As the Spanish failures to push north in Chapter 4 explained why the Spanish largely remained confined to the south, Chapter 5 situates the French firmly in the north, leaving the Atlantic seaboard open for colonization by the English and Dutch.
Colonizers, Taylor has argued, were uniformly cruel to natives to the extent that their power allowed. But initially Canada was owned by fur-trading businesses, not the Crown. Profits could be maximized with fewer employees, which paradoxically weakened the French position overall. In this early period the colonists simply did not have the muscle to brutalize the natives. Fifteenth- and 16th-century Canada, then, offers a novel situation in the Americas: a (roughly) equal playing field between Europeans and Indians.
Taylor attributes this equal playing field to mutual dependency, his nuanced version of the oversimplified “dependency theory.” Previously, historians had disagreed on whom this arrangement in Canada benefited more: the colonizers, who still possessed superior technology, or the Indians, who could hypothetically return to their stone tools at any time and abandon the fur trade completely. Taylor argues that there are truths to both arguments, but each side was irreversibly reliant on the other (92).

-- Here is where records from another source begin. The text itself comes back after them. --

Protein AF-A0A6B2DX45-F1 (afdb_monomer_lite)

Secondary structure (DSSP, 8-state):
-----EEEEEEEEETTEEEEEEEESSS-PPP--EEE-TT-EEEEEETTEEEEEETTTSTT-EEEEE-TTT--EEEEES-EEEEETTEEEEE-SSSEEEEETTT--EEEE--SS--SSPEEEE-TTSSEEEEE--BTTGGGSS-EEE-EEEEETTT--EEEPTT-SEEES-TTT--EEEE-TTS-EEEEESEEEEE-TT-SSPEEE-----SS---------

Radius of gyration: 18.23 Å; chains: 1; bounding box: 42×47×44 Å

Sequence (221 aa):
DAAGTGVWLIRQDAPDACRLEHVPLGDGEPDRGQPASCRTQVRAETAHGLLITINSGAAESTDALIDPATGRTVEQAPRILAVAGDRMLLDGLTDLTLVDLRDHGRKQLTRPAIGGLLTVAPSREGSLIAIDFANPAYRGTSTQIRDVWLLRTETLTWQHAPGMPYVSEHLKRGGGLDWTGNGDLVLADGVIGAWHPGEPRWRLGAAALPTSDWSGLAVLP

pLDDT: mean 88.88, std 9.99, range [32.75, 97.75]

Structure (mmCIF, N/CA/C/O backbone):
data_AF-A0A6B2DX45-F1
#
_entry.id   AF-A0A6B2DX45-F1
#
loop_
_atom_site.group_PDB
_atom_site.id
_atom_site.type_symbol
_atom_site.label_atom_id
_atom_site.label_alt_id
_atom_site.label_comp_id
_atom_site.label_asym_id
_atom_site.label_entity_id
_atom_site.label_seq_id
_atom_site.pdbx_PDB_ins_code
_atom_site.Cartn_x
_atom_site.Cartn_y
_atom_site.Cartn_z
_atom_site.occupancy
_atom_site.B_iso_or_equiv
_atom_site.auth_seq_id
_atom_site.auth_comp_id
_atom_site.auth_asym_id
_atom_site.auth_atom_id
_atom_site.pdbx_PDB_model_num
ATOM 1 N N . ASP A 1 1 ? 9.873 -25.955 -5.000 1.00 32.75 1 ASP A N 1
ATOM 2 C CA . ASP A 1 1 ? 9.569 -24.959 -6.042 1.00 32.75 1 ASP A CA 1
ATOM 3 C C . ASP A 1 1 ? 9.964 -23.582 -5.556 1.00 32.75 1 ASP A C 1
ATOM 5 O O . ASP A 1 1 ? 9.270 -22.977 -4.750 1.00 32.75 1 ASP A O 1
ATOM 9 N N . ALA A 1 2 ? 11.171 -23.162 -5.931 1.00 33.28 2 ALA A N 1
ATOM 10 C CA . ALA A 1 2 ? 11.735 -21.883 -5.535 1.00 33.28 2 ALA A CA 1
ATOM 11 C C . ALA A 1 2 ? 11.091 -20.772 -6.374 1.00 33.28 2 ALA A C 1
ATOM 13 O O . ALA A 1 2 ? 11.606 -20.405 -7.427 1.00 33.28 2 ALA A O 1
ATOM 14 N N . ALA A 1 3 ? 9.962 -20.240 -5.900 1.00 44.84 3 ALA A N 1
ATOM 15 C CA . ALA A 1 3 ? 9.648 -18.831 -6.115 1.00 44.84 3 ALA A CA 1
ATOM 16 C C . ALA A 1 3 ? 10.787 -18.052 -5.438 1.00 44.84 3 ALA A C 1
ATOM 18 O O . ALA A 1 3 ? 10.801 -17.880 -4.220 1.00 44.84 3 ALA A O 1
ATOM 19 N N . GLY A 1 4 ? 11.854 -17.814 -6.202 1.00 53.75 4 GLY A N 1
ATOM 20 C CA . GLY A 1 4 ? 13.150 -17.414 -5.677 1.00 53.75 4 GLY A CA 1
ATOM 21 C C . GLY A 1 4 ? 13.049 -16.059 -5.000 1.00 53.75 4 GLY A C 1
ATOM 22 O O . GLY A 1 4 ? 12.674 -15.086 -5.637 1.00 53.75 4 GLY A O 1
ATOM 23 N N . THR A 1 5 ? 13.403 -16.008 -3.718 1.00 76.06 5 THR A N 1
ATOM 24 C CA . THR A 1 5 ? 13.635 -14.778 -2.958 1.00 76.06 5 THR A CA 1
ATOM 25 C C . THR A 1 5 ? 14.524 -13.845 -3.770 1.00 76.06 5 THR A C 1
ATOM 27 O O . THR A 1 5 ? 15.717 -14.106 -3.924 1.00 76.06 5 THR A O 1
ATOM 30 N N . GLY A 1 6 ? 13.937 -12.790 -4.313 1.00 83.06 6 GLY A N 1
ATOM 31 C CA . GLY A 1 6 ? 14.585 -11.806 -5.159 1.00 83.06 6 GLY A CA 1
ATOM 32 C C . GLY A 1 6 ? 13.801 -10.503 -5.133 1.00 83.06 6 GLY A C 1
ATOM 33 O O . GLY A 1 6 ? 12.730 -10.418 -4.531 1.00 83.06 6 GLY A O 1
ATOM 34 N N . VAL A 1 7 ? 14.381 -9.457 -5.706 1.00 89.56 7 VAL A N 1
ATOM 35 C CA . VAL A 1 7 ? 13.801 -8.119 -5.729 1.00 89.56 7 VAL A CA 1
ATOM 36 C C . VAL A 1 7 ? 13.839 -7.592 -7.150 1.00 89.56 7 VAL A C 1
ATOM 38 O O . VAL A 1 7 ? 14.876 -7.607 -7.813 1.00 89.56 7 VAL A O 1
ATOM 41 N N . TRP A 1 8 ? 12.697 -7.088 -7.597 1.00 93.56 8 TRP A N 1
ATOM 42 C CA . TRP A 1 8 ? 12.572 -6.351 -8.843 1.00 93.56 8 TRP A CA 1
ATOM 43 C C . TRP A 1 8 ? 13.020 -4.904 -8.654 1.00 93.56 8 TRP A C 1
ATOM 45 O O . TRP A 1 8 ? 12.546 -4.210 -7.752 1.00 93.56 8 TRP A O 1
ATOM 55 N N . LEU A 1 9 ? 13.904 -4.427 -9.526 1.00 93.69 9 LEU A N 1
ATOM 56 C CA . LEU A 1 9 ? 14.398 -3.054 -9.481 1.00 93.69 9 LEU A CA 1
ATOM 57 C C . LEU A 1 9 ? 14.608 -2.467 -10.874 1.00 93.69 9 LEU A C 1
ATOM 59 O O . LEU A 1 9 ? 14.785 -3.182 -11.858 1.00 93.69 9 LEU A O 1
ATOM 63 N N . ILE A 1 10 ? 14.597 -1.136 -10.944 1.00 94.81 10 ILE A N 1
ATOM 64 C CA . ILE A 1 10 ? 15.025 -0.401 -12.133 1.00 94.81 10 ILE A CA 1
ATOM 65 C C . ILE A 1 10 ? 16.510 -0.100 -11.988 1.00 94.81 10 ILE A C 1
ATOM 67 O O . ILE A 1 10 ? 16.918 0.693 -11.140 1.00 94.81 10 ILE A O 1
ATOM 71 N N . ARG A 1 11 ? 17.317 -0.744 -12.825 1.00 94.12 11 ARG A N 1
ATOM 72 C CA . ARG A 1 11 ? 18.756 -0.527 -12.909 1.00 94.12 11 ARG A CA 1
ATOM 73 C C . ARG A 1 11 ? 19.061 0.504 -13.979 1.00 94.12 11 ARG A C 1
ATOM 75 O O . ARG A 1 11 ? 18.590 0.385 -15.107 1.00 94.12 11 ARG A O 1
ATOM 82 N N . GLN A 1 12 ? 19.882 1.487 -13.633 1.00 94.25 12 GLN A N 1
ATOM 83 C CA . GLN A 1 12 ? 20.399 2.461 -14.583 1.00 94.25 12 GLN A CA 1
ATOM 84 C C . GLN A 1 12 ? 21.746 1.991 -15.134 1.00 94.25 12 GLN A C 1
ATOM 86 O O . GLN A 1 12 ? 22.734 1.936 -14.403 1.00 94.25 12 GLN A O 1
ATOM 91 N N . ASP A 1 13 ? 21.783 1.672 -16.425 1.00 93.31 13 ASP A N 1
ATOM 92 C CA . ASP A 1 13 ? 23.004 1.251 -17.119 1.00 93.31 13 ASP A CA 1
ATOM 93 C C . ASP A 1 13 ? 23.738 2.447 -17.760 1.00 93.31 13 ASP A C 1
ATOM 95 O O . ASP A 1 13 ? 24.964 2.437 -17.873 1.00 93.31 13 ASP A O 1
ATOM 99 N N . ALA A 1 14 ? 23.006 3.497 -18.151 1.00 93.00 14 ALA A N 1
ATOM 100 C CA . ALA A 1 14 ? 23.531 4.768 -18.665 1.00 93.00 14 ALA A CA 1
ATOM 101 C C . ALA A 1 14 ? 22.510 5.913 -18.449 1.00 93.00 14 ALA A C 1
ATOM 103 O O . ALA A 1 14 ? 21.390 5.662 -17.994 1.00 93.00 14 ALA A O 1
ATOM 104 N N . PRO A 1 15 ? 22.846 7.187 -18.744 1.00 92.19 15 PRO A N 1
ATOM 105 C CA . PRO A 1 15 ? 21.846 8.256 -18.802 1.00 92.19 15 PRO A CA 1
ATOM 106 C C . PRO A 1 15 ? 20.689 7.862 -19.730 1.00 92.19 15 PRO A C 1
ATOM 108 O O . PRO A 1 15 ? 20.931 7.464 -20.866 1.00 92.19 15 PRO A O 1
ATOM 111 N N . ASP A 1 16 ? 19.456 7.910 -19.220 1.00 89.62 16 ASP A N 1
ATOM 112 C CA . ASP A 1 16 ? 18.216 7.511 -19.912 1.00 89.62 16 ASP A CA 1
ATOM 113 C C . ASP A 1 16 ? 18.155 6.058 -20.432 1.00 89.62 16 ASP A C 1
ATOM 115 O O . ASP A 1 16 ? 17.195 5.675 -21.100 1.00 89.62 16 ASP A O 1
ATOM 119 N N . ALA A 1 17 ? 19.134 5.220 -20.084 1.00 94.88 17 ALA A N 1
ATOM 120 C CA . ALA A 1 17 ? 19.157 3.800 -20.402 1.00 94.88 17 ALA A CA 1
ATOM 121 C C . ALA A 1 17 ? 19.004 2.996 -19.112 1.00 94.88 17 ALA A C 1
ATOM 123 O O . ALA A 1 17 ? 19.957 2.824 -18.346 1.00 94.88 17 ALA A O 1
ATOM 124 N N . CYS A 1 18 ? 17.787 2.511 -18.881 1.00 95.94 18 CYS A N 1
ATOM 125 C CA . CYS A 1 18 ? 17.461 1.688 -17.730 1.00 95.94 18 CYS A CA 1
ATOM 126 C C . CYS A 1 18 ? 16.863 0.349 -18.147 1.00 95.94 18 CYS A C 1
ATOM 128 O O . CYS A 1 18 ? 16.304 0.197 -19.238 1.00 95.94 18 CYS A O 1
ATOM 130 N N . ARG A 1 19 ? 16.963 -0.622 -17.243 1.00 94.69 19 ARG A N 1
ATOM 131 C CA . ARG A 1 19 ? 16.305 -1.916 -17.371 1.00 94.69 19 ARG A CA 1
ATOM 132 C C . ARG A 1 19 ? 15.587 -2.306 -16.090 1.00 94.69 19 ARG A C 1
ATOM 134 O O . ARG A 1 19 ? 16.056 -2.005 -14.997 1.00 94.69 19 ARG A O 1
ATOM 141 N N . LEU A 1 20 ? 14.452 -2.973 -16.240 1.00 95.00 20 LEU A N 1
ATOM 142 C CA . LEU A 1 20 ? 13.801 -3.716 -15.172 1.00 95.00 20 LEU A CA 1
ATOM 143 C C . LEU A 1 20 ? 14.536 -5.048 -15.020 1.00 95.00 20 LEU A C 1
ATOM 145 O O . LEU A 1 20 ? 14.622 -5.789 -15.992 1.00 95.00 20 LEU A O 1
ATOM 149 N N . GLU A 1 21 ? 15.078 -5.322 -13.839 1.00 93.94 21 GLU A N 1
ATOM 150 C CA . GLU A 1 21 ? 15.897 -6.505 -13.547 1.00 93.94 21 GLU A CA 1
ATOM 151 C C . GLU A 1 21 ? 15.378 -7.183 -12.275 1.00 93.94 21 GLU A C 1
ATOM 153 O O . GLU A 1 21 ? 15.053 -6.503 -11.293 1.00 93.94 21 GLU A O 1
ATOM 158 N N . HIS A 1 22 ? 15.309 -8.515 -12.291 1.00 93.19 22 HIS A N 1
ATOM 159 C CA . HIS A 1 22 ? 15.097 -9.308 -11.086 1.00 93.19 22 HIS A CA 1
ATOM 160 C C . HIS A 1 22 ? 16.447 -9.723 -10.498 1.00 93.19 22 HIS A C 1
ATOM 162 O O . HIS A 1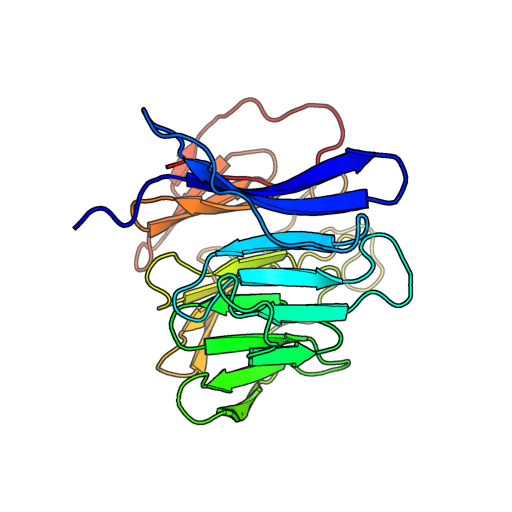 22 ? 17.231 -10.441 -11.128 1.00 93.19 22 HIS A O 1
ATOM 168 N N . VAL A 1 23 ? 16.712 -9.281 -9.269 1.00 91.50 23 VAL A N 1
ATOM 169 C CA . VAL A 1 23 ? 17.945 -9.583 -8.542 1.00 91.50 23 VAL A CA 1
ATOM 170 C C . VAL A 1 23 ? 17.651 -10.611 -7.451 1.00 91.50 23 VAL A C 1
ATOM 172 O O . VAL A 1 23 ? 16.934 -10.288 -6.502 1.00 91.50 23 VAL A O 1
ATOM 175 N N . PRO A 1 24 ? 18.189 -11.839 -7.535 1.00 89.38 24 PRO A N 1
ATOM 176 C CA . PRO A 1 24 ? 18.021 -12.826 -6.475 1.00 89.38 24 PRO A CA 1
ATOM 177 C C . PRO A 1 24 ? 18.712 -12.363 -5.181 1.00 89.38 24 PRO A C 1
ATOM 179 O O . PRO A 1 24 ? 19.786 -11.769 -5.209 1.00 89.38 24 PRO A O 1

If we accept Taylor’s theory of mutuality, it is notable that even when on equal footing, Europeans simply could not or would not recognize the Indians as equals. Thinking of the locals as perpetual children, they were surprised when the natives began driving hard bargains. From the Indian perspective, the French were simply another tribe to negotiate with—a tribe that seemed uniquely unaware of what was valuable in the dense forests of the north. As one Montagnais said, “The English have no sense; they give us twenty knives like this for one beaver skin” (96).